Geometric and algebraic interpretation of primitive Pythagorean triples parameters

TL;DR

This paper provides a geometric and algebraic interpretation of the parameters m and n in primitive Pythagorean triples, using the concept of gnomons and figurate numbers to deepen understanding of their construction.

Contribution

It introduces a novel geometric approach to interpret the parameters m and n in primitive Pythagorean triples through gnomons and figurate number constructions.

Findings

Gnomon U corresponds to the area of y^2 in the triples.

Construction of squares using gnomons reveals relationships between parameters.

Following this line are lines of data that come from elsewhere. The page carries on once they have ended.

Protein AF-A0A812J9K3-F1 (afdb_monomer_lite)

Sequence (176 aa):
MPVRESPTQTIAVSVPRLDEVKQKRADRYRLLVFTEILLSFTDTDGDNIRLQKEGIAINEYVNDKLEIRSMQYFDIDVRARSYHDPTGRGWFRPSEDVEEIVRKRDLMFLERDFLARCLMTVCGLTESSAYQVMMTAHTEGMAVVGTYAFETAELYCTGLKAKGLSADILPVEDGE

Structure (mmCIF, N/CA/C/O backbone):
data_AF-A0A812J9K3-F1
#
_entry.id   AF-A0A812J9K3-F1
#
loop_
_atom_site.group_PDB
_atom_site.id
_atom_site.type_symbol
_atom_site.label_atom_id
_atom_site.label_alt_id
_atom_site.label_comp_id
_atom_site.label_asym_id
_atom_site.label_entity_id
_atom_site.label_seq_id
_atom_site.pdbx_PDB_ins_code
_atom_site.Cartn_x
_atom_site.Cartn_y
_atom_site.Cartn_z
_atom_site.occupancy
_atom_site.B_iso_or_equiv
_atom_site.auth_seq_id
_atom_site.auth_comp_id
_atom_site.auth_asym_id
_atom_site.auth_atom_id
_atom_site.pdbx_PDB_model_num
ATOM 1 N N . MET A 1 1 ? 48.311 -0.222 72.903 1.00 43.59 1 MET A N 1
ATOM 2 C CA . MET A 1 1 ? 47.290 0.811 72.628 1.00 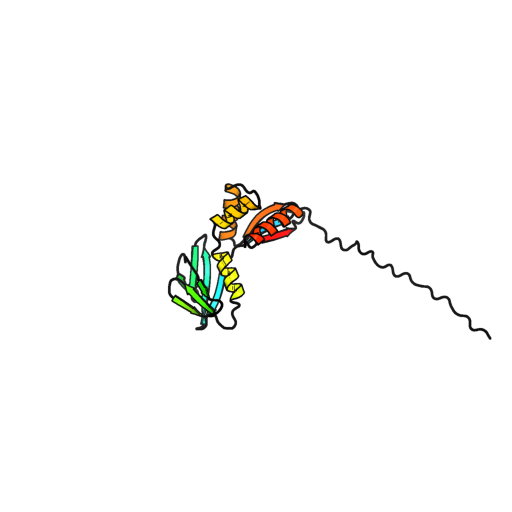43.59 1 MET A CA 1
ATOM 3 C C . MET A 1 1 ? 46.261 0.209 71.682 1.00 43.59 1 MET A C 1
ATOM 5 O O . MET A 1 1 ? 46.697 -0.324 70.670 1.00 43.59 1 MET A O 1
ATOM 9 N N . PRO A 1 2 ? 44.957 0.194 72.005 1.00 41.94 2 PRO A N 1
ATOM 10 C CA . PRO A 1 2 ? 43.940 -0.347 71.110 1.00 41.94 2 PRO A CA 1
ATOM 11 C C . PRO A 1 2 ? 43.454 0.734 70.133 1.00 41.94 2 PRO A C 1
ATOM 13 O O . PRO A 1 2 ? 43.117 1.846 70.542 1.00 41.94 2 PRO A O 1
ATOM 16 N N . VAL A 1 3 ? 43.454 0.404 68.842 1.00 47.16 3 VAL A N 1
ATOM 17 C CA . VAL A 1 3 ? 42.924 1.241 67.758 1.00 47.16 3 VAL A CA 1
ATOM 18 C C . VAL A 1 3 ? 41.396 1.207 67.840 1.00 47.16 3 VAL A C 1
ATOM 20 O O . VAL A 1 3 ? 40.800 0.135 67.876 1.00 47.16 3 VAL A O 1
ATOM 23 N N . ARG A 1 4 ? 40.767 2.383 67.935 1.00 43.28 4 ARG A N 1
ATOM 24 C CA . ARG A 1 4 ? 39.308 2.547 67.892 1.00 43.28 4 ARG A CA 1
ATOM 25 C C . ARG A 1 4 ? 38.854 2.489 66.434 1.00 43.28 4 ARG A C 1
ATOM 27 O O . ARG A 1 4 ? 39.246 3.353 65.655 1.00 43.28 4 ARG A O 1
ATOM 34 N N . GLU A 1 5 ? 38.031 1.507 66.086 1.00 41.91 5 GLU A N 1
ATOM 35 C CA . GLU A 1 5 ? 37.337 1.463 64.797 1.00 41.91 5 GLU A CA 1
ATOM 36 C C . GLU A 1 5 ? 36.077 2.339 64.849 1.00 41.91 5 GLU A C 1
ATOM 38 O O . GLU A 1 5 ? 35.283 2.276 65.790 1.00 41.91 5 GLU A O 1
ATOM 43 N N . SER A 1 6 ? 35.931 3.206 63.849 1.00 40.03 6 SER A N 1
ATOM 44 C CA . SER A 1 6 ? 34.802 4.124 63.683 1.00 40.03 6 SER A CA 1
ATOM 45 C C . SER A 1 6 ? 33.607 3.395 63.055 1.00 40.03 6 SER A C 1
ATOM 47 O O . SER A 1 6 ? 33.808 2.630 62.112 1.00 40.03 6 SER A O 1
ATOM 49 N N . PRO A 1 7 ? 32.359 3.647 63.486 1.00 44.78 7 PRO A N 1
ATOM 50 C CA . PRO A 1 7 ? 31.195 3.017 62.876 1.00 44.78 7 PRO A CA 1
ATOM 51 C C . PRO A 1 7 ? 30.920 3.623 61.492 1.00 44.78 7 PRO A C 1
ATOM 53 O O . PRO A 1 7 ? 30.586 4.802 61.367 1.00 44.78 7 PRO A O 1
ATOM 56 N N . THR A 1 8 ? 31.045 2.807 60.446 1.00 38.72 8 THR A N 1
ATOM 57 C CA . THR A 1 8 ? 30.620 3.144 59.083 1.00 38.72 8 THR A CA 1
ATOM 58 C C . THR A 1 8 ? 29.100 3.315 59.057 1.00 38.72 8 THR A C 1
ATOM 60 O O . THR A 1 8 ? 28.347 2.342 59.091 1.00 38.72 8 THR A O 1
ATOM 63 N N . GLN A 1 9 ? 28.635 4.566 59.000 1.00 43.00 9 GLN A N 1
ATOM 64 C CA . GLN A 1 9 ? 27.244 4.884 58.687 1.00 43.00 9 GLN A CA 1
ATOM 65 C C . GLN A 1 9 ? 26.941 4.404 57.266 1.00 43.00 9 GLN A C 1
ATOM 67 O O . GLN A 1 9 ? 27.426 4.959 56.283 1.00 43.00 9 GLN A O 1
ATOM 72 N N . THR A 1 10 ? 26.147 3.342 57.168 1.00 39.62 10 THR A N 1
ATOM 73 C CA . THR A 1 10 ? 25.592 2.879 55.897 1.00 39.62 10 THR A CA 1
ATOM 74 C C . THR A 1 10 ? 24.531 3.885 55.465 1.00 39.62 10 THR A C 1
ATOM 76 O O . THR A 1 10 ? 23.461 3.968 56.066 1.00 39.62 10 THR A O 1
ATOM 79 N N . ILE A 1 11 ? 24.843 4.682 54.444 1.00 40.81 11 ILE A N 1
ATOM 80 C CA . ILE A 1 11 ? 23.868 5.533 53.764 1.00 40.81 11 ILE A CA 1
ATOM 81 C C . ILE A 1 11 ? 22.912 4.590 53.033 1.00 40.81 11 ILE A C 1
ATOM 83 O O . ILE A 1 11 ? 23.310 3.892 52.101 1.00 40.81 11 ILE A O 1
ATOM 87 N N . ALA A 1 12 ? 21.659 4.536 53.482 1.00 41.06 12 ALA A N 1
ATOM 88 C CA . ALA A 1 12 ? 20.598 3.852 52.763 1.00 41.06 12 ALA A CA 1
ATOM 89 C C . ALA A 1 12 ? 20.365 4.593 51.440 1.00 41.06 12 ALA A C 1
ATOM 91 O O . ALA A 1 12 ? 19.708 5.631 51.403 1.00 41.06 12 ALA A O 1
ATOM 92 N N . VAL A 1 13 ? 20.938 4.075 50.354 1.00 40.81 13 VAL A N 1
ATOM 93 C CA . VAL A 1 13 ? 20.560 4.478 49.001 1.00 40.81 13 VAL A CA 1
ATOM 94 C C . VAL A 1 13 ? 19.127 4.000 48.810 1.00 40.81 13 VAL A C 1
ATOM 96 O O . VAL A 1 13 ? 18.867 2.803 48.693 1.00 40.81 13 VAL A O 1
ATOM 99 N N . SER A 1 14 ? 18.182 4.935 48.849 1.00 48.41 14 SER A N 1
ATOM 100 C CA . SER A 1 14 ? 16.798 4.700 48.466 1.00 48.41 14 SER A CA 1
ATOM 101 C C . SER A 1 14 ? 16.777 4.336 46.985 1.00 48.41 14 SER A C 1
ATOM 103 O O . SER A 1 14 ? 16.785 5.211 46.121 1.00 48.41 14 SER A O 1
ATOM 105 N N . VAL A 1 15 ? 16.813 3.035 46.702 1.00 49.84 15 VAL A N 1
ATOM 106 C CA . VAL A 1 15 ? 16.551 2.494 45.371 1.00 49.84 15 VAL A CA 1
ATOM 107 C C . VAL A 1 15 ? 15.098 2.848 45.050 1.00 49.84 15 VAL A C 1
ATOM 109 O O . VAL A 1 15 ? 14.209 2.415 45.793 1.00 49.84 15 VAL A O 1
ATOM 112 N N . PRO A 1 16 ? 14.820 3.663 44.018 1.00 44.22 16 PRO A N 1
ATOM 113 C CA . PRO A 1 16 ? 13.446 3.903 43.611 1.00 44.22 16 PRO A CA 1
ATOM 114 C C . PRO A 1 16 ? 12.816 2.553 43.254 1.00 44.22 16 PRO A C 1
ATOM 116 O O . PRO A 1 16 ? 13.413 1.739 42.546 1.00 44.22 16 PRO A O 1
ATOM 119 N N . ARG A 1 17 ? 11.644 2.277 43.839 1.00 50.12 17 ARG A N 1
ATOM 120 C CA . ARG A 1 17 ? 10.904 1.031 43.618 1.00 50.12 17 ARG A CA 1
ATOM 121 C C . ARG A 1 17 ? 10.637 0.879 42.123 1.00 50.12 17 ARG A C 1
ATOM 123 O O . ARG A 1 17 ? 10.294 1.849 41.454 1.00 50.12 17 ARG A O 1
ATOM 130 N N . LEU A 1 18 ? 10.744 -0.352 41.635 1.00 44.38 18 LEU A N 1
ATOM 131 C CA . LEU A 1 18 ? 10.573 -0.766 40.237 1.00 44.38 18 LEU A CA 1
ATOM 132 C C . LEU A 1 18 ? 9.163 -0.499 39.645 1.00 44.38 18 LEU A C 1
ATOM 134 O O . LEU A 1 18 ? 8.852 -1.006 38.573 1.00 44.38 18 LEU A O 1
ATOM 138 N N . ASP A 1 19 ? 8.320 0.289 40.319 1.00 42.44 19 ASP A N 1
ATOM 139 C CA . ASP A 1 19 ? 6.907 0.520 40.000 1.00 42.44 19 ASP A CA 1
ATOM 140 C C . ASP A 1 19 ? 6.619 1.917 39.401 1.00 42.44 19 ASP A C 1
ATOM 142 O O . ASP A 1 19 ? 5.461 2.243 39.132 1.00 42.44 19 ASP A O 1
ATOM 146 N N . GLU A 1 20 ? 7.644 2.746 39.159 1.00 42.75 20 GLU A N 1
ATOM 147 C CA . GLU A 1 20 ? 7.491 4.143 38.696 1.00 42.75 20 GLU A CA 1
ATOM 148 C C . GLU A 1 20 ? 7.994 4.425 37.269 1.00 42.75 20 GLU A C 1
ATOM 150 O O . GLU A 1 20 ? 8.218 5.573 36.896 1.00 42.75 20 GLU A O 1
ATOM 155 N N . VAL A 1 21 ? 8.058 3.407 36.408 1.00 42.88 21 VAL A N 1
ATOM 156 C CA . VAL A 1 21 ? 7.958 3.625 34.951 1.00 42.88 21 VAL A CA 1
ATOM 157 C C . VAL A 1 21 ? 6.607 3.104 34.476 1.00 42.88 21 VAL A C 1
ATOM 159 O O . VAL A 1 21 ? 6.494 2.251 33.599 1.00 42.88 21 VAL A O 1
ATOM 162 N N . LYS A 1 22 ? 5.529 3.610 35.084 1.00 45.88 22 LYS A N 1
ATOM 163 C CA . LYS A 1 22 ? 4.212 3.540 34.452 1.00 45.88 22 LYS A CA 1
ATOM 164 C C . LYS A 1 22 ? 4.239 4.522 33.290 1.00 45.88 22 LYS A C 1
ATOM 166 O O . LYS A 1 22 ? 3.879 5.685 33.448 1.00 45.88 22 LYS A O 1
ATOM 171 N N . GLN A 1 23 ? 4.698 4.043 32.133 1.00 50.28 23 GLN A N 1
ATOM 172 C CA . GLN A 1 23 ? 4.376 4.648 30.846 1.00 50.28 23 GLN A CA 1
ATOM 173 C C . GLN A 1 23 ? 2.874 4.933 30.892 1.00 50.28 23 GLN A C 1
ATOM 175 O O . GLN A 1 23 ? 2.086 3.998 31.041 1.00 50.28 23 GLN A O 1
ATOM 180 N N . LYS A 1 24 ? 2.489 6.210 30.919 1.00 55.31 24 LYS A N 1
ATOM 181 C CA . LYS A 1 24 ? 1.097 6.639 31.075 1.00 55.31 24 LYS A CA 1
ATOM 182 C C . LYS A 1 24 ? 0.305 5.989 29.932 1.00 55.31 24 LYS A C 1
ATOM 184 O O . LYS A 1 24 ? 0.433 6.411 28.787 1.00 55.31 24 LYS A O 1
ATOM 189 N N . ARG A 1 25 ? -0.392 4.878 30.204 1.00 67.69 25 ARG A N 1
ATOM 190 C CA . ARG A 1 25 ? -1.230 4.206 29.205 1.00 67.69 25 ARG A CA 1
ATOM 191 C C . ARG A 1 25 ? -2.336 5.194 28.857 1.00 67.69 25 ARG A C 1
ATOM 193 O O . ARG A 1 25 ? -2.976 5.708 29.768 1.00 67.69 25 ARG A O 1
ATOM 200 N N . ALA A 1 26 ? -2.492 5.498 27.574 1.00 80.69 26 ALA A N 1
ATOM 201 C CA . ALA A 1 26 ? -3.603 6.318 27.118 1.00 80.69 26 ALA A CA 1
ATOM 202 C C . ALA A 1 26 ? -4.916 5.560 27.345 1.00 80.69 26 ALA A C 1
ATOM 204 O O . ALA A 1 26 ? -4.941 4.328 27.288 1.00 80.69 26 ALA A O 1
ATOM 205 N N . ASP A 1 27 ? -6.008 6.286 27.567 1.00 85.81 27 ASP A N 1
ATOM 206 C CA . ASP A 1 27 ? -7.321 5.666 27.775 1.00 85.81 27 ASP A CA 1
ATOM 207 C C . ASP A 1 27 ? -7.884 5.092 26.469 1.00 85.81 27 ASP A C 1
ATOM 209 O O . ASP A 1 27 ? -8.628 4.105 26.460 1.00 85.81 27 ASP A O 1
ATOM 213 N N . ARG A 1 28 ? -7.506 5.695 25.336 1.00 94.31 28 ARG A N 1
ATOM 214 C CA . ARG A 1 28 ? -7.959 5.308 24.002 1.00 94.31 28 ARG A CA 1
ATOM 215 C C . ARG A 1 28 ? -6.821 5.326 22.990 1.00 94.31 28 ARG A C 1
ATOM 217 O O . ARG A 1 28 ? -5.859 6.075 23.120 1.00 94.31 28 ARG A O 1
ATOM 224 N N . TYR A 1 29 ? -6.973 4.509 21.954 1.00 96.38 29 TYR A N 1
ATOM 225 C CA . TYR A 1 29 ? -6.017 4.346 20.867 1.00 96.38 29 TYR A CA 1
ATOM 226 C C . TYR A 1 29 ? -6.733 4.424 19.517 1.00 96.38 29 TYR A C 1
ATOM 228 O O . TYR A 1 29 ? -7.768 3.781 19.320 1.00 96.38 29 TYR A O 1
ATOM 236 N N . ARG A 1 30 ? -6.179 5.195 18.580 1.00 97.62 30 ARG A N 1
ATOM 237 C CA . ARG A 1 30 ? -6.576 5.194 17.167 1.00 97.62 30 ARG A CA 1
ATOM 238 C C . ARG A 1 30 ? -5.967 3.978 16.489 1.00 97.62 30 ARG A C 1
ATOM 240 O O . ARG A 1 30 ? -4.753 3.819 16.524 1.00 97.62 30 ARG A O 1
ATOM 247 N N . LEU A 1 31 ? -6.797 3.158 15.855 1.00 98.50 31 LEU A N 1
ATOM 248 C CA . LEU A 1 31 ? -6.343 2.111 14.945 1.00 98.50 31 LEU A CA 1
ATOM 249 C C . LEU A 1 31 ? -6.214 2.697 13.540 1.00 98.50 31 LEU A C 1
ATOM 251 O O . LEU A 1 31 ? -7.177 3.254 13.011 1.00 98.50 31 LEU A O 1
ATOM 255 N N . LEU A 1 32 ? -5.039 2.546 12.946 1.00 98.44 32 LEU A N 1
ATOM 256 C CA . LEU A 1 32 ? -4.698 3.017 11.612 1.00 98.44 32 LEU A CA 1
ATOM 257 C C . LEU A 1 32 ? -4.489 1.835 10.671 1.00 98.44 32 LEU A C 1
ATOM 259 O O . LEU A 1 32 ? -3.941 0.808 11.070 1.00 98.44 32 LEU A O 1
ATOM 263 N N . VAL A 1 33 ? -4.878 2.013 9.413 1.00 97.88 33 VAL A N 1
ATOM 264 C CA . VAL A 1 33 ? -4.462 1.164 8.289 1.00 97.88 33 VAL A CA 1
ATOM 265 C C . VAL A 1 33 ? -3.701 2.006 7.280 1.00 97.88 33 VAL A C 1
ATOM 267 O O . VAL A 1 33 ? -4.037 3.173 7.078 1.00 97.88 33 VAL A O 1
ATOM 270 N N . PHE A 1 34 ? -2.694 1.410 6.650 1.00 96.38 34 PHE A N 1
ATOM 271 C CA . PHE A 1 34 ? -1.818 2.084 5.696 1.00 96.38 34 PHE A CA 1
ATOM 272 C C . PHE A 1 34 ? -1.904 1.420 4.323 1.00 96.38 34 PHE A C 1
ATOM 274 O O . PHE A 1 34 ? -1.947 0.192 4.215 1.00 96.38 34 PHE A O 1
ATOM 281 N N . THR A 1 35 ? -1.874 2.239 3.277 1.00 94.75 35 THR A N 1
ATOM 282 C CA . THR A 1 35 ? -1.604 1.810 1.903 1.00 94.75 35 THR A CA 1
ATOM 283 C C . THR A 1 35 ? -0.456 2.639 1.345 1.00 94.75 35 THR A C 1
ATOM 285 O O . THR A 1 35 ? -0.119 3.689 1.884 1.00 94.75 35 THR A O 1
ATOM 288 N N . GLU A 1 36 ? 0.169 2.168 0.274 1.00 94.56 36 GLU A N 1
ATOM 289 C CA . GLU A 1 36 ? 1.207 2.949 -0.387 1.00 94.56 36 GLU A CA 1
ATOM 290 C C . GLU A 1 36 ? 0.593 3.736 -1.548 1.00 94.56 36 GLU A C 1
ATOM 292 O O . GLU A 1 36 ? -0.188 3.197 -2.345 1.00 94.56 36 GLU A O 1
ATOM 297 N N . ILE A 1 37 ? 0.938 5.021 -1.632 1.00 95.31 37 ILE A N 1
ATOM 298 C CA . ILE A 1 37 ? 0.495 5.921 -2.709 1.00 95.31 37 ILE A CA 1
ATOM 299 C C . ILE A 1 37 ? 1.652 6.412 -3.576 1.00 95.31 37 ILE A C 1
ATOM 301 O O . ILE A 1 37 ? 1.411 6.965 -4.648 1.00 95.31 37 ILE A O 1
ATOM 305 N N . LEU A 1 38 ? 2.894 6.181 -3.146 1.00 96.56 38 LEU A N 1
ATOM 306 C CA . LEU A 1 38 ? 4.092 6.578 -3.867 1.00 96.56 38 LEU A CA 1
ATOM 307 C C . LEU A 1 38 ? 5.178 5.510 -3.721 1.00 96.56 38 LEU A C 1
ATOM 309 O O . LEU A 1 38 ? 5.582 5.147 -2.621 1.00 96.56 38 LEU A O 1
ATOM 313 N N . LEU A 1 39 ? 5.693 5.048 -4.852 1.00 97.50 39 LEU A N 1
ATOM 314 C CA . LEU A 1 39 ? 6.867 4.193 -4.940 1.00 97.50 39 LEU A CA 1
ATOM 315 C C . LEU A 1 39 ? 7.802 4.829 -5.959 1.00 97.50 39 LEU A C 1
ATOM 317 O O . LEU A 1 39 ? 7.371 5.141 -7.061 1.00 97.50 39 LEU A O 1
ATOM 321 N N . SER A 1 40 ? 9.075 4.996 -5.630 1.00 97.69 40 SER A N 1
ATOM 322 C CA . SER A 1 40 ? 10.062 5.429 -6.616 1.00 97.69 40 SER A CA 1
ATOM 323 C C . SER A 1 40 ? 11.406 4.778 -6.370 1.00 97.69 40 SER A C 1
ATOM 325 O O . SER A 1 40 ? 11.779 4.575 -5.215 1.00 97.69 40 SER A O 1
ATOM 327 N N . PHE A 1 41 ? 12.134 4.511 -7.444 1.00 98.19 41 PHE A N 1
ATOM 328 C CA . PHE A 1 41 ? 13.486 3.963 -7.422 1.00 98.19 41 PHE A CA 1
ATOM 329 C C . PHE A 1 41 ? 14.248 4.432 -8.667 1.00 98.19 41 PHE A C 1
ATOM 331 O O . PHE A 1 41 ? 13.657 4.999 -9.588 1.00 98.19 41 PHE A O 1
ATOM 338 N N . THR A 1 42 ? 15.565 4.219 -8.694 1.00 96.88 42 THR A N 1
ATOM 339 C CA . THR A 1 42 ? 16.358 4.436 -9.914 1.00 96.88 42 THR A CA 1
ATOM 340 C C . THR A 1 42 ? 16.837 3.099 -10.456 1.00 96.88 42 THR A C 1
ATOM 342 O O . THR A 1 42 ? 17.409 2.285 -9.722 1.00 96.88 42 THR A O 1
ATOM 345 N N . ASP A 1 43 ? 16.610 2.853 -11.737 1.00 95.44 43 ASP A N 1
ATOM 346 C CA . ASP A 1 43 ? 16.992 1.600 -12.375 1.00 95.44 43 ASP A CA 1
ATOM 347 C C . ASP A 1 43 ? 18.458 1.616 -12.864 1.00 95.44 43 ASP A C 1
ATOM 349 O O . ASP A 1 43 ? 19.223 2.564 -12.629 1.00 95.44 43 ASP A O 1
ATOM 353 N N . THR A 1 44 ? 18.909 0.529 -13.488 1.00 96.94 44 THR A N 1
ATOM 354 C CA . THR A 1 44 ? 20.313 0.379 -13.895 1.00 96.94 44 THR A CA 1
ATOM 355 C C . THR A 1 44 ? 20.785 1.336 -14.986 1.00 96.94 44 THR A C 1
ATOM 357 O O . THR A 1 44 ? 21.984 1.624 -15.006 1.00 96.94 44 THR A O 1
ATOM 360 N N . ASP A 1 45 ? 19.912 1.809 -15.878 1.00 94.12 45 ASP A N 1
ATOM 361 C CA . ASP A 1 45 ? 20.307 2.748 -16.940 1.00 94.12 45 ASP A CA 1
ATOM 362 C C . ASP A 1 45 ? 20.167 4.219 -16.514 1.00 94.12 45 ASP A C 1
ATOM 364 O O . ASP A 1 45 ? 20.785 5.102 -17.112 1.00 94.12 45 ASP A O 1
ATOM 368 N N . GLY A 1 46 ? 19.539 4.44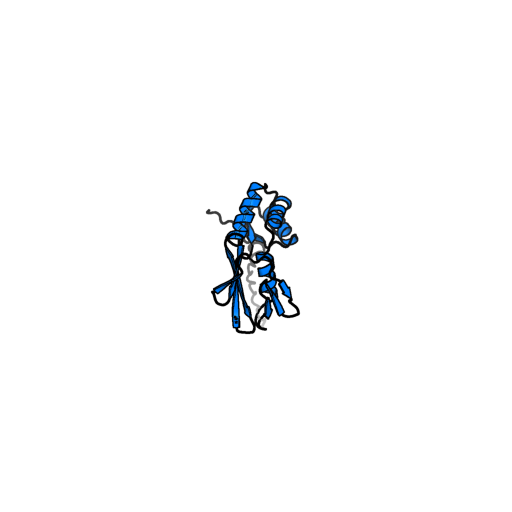7 -15.358 1.00 94.81 46 GLY A N 1
ATOM 369 C CA . GLY A 1 46 ? 19.515 5.727 -14.667 1.00 94.81 46 GLY A CA 1
ATOM 370 C C . GLY A 1 46 ? 18.182 6.438 -14.719 1.00 94.81 46 GLY A C 1
ATOM 371 O O . GLY A 1 46 ? 18.102 7.557 -14.205 1.00 94.81 46 GLY A O 1
ATOM 372 N N . ASP A 1 47 ? 17.162 5.774 -15.243 1.00 96.69 47 ASP A N 1
ATOM 373 C CA . ASP A 1 47 ? 15.805 6.266 -15.223 1.00 96.69 47 ASP A CA 1
ATOM 374 C C . ASP A 1 47 ? 15.244 6.266 -13.795 1.00 96.69 47 ASP A C 1
ATOM 376 O O . ASP A 1 47 ? 15.366 5.308 -13.021 1.00 96.69 47 ASP A O 1
ATOM 380 N N . ASN A 1 48 ? 14.637 7.396 -13.422 1.00 97.19 48 ASN A N 1
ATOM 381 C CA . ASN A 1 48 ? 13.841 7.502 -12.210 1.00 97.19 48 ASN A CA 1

Formulas for m and n derived from partitioning the generating square.

Abstract

The paper found a geometric and algebraic interpretation of the parameters m and n from the formulas for obtaining primitive Pythagorean triples, which are solutions of the equation ${x^2+y^2=z^2}$, namely: ${x=m^2-n^2}$, ${y=2mn}$, ${z=m^2+n^2}$. The study was based on the process of building figurate numbers using gnomons. The paper discusses the process of building squares. The addition of the gnomon U to the original square leads to a larger square: ${x^2+U=z^2}$. The first stage of the investigation was the construction of the gnomon U, which is equal to the area of a square ${y^2}$. The construction is based on a generating square with a side equal to an even number. The area of the generating square is represented as the sum of the areas of two equal rectangles in all possible ways. At the same time, using the generating square, the gnomon U and the sides of all squares are also constructed: x, y, z. The second stage of the investigation was to obtain a formula for the parameters m and n through the partition elements t and l of the side of the generating square.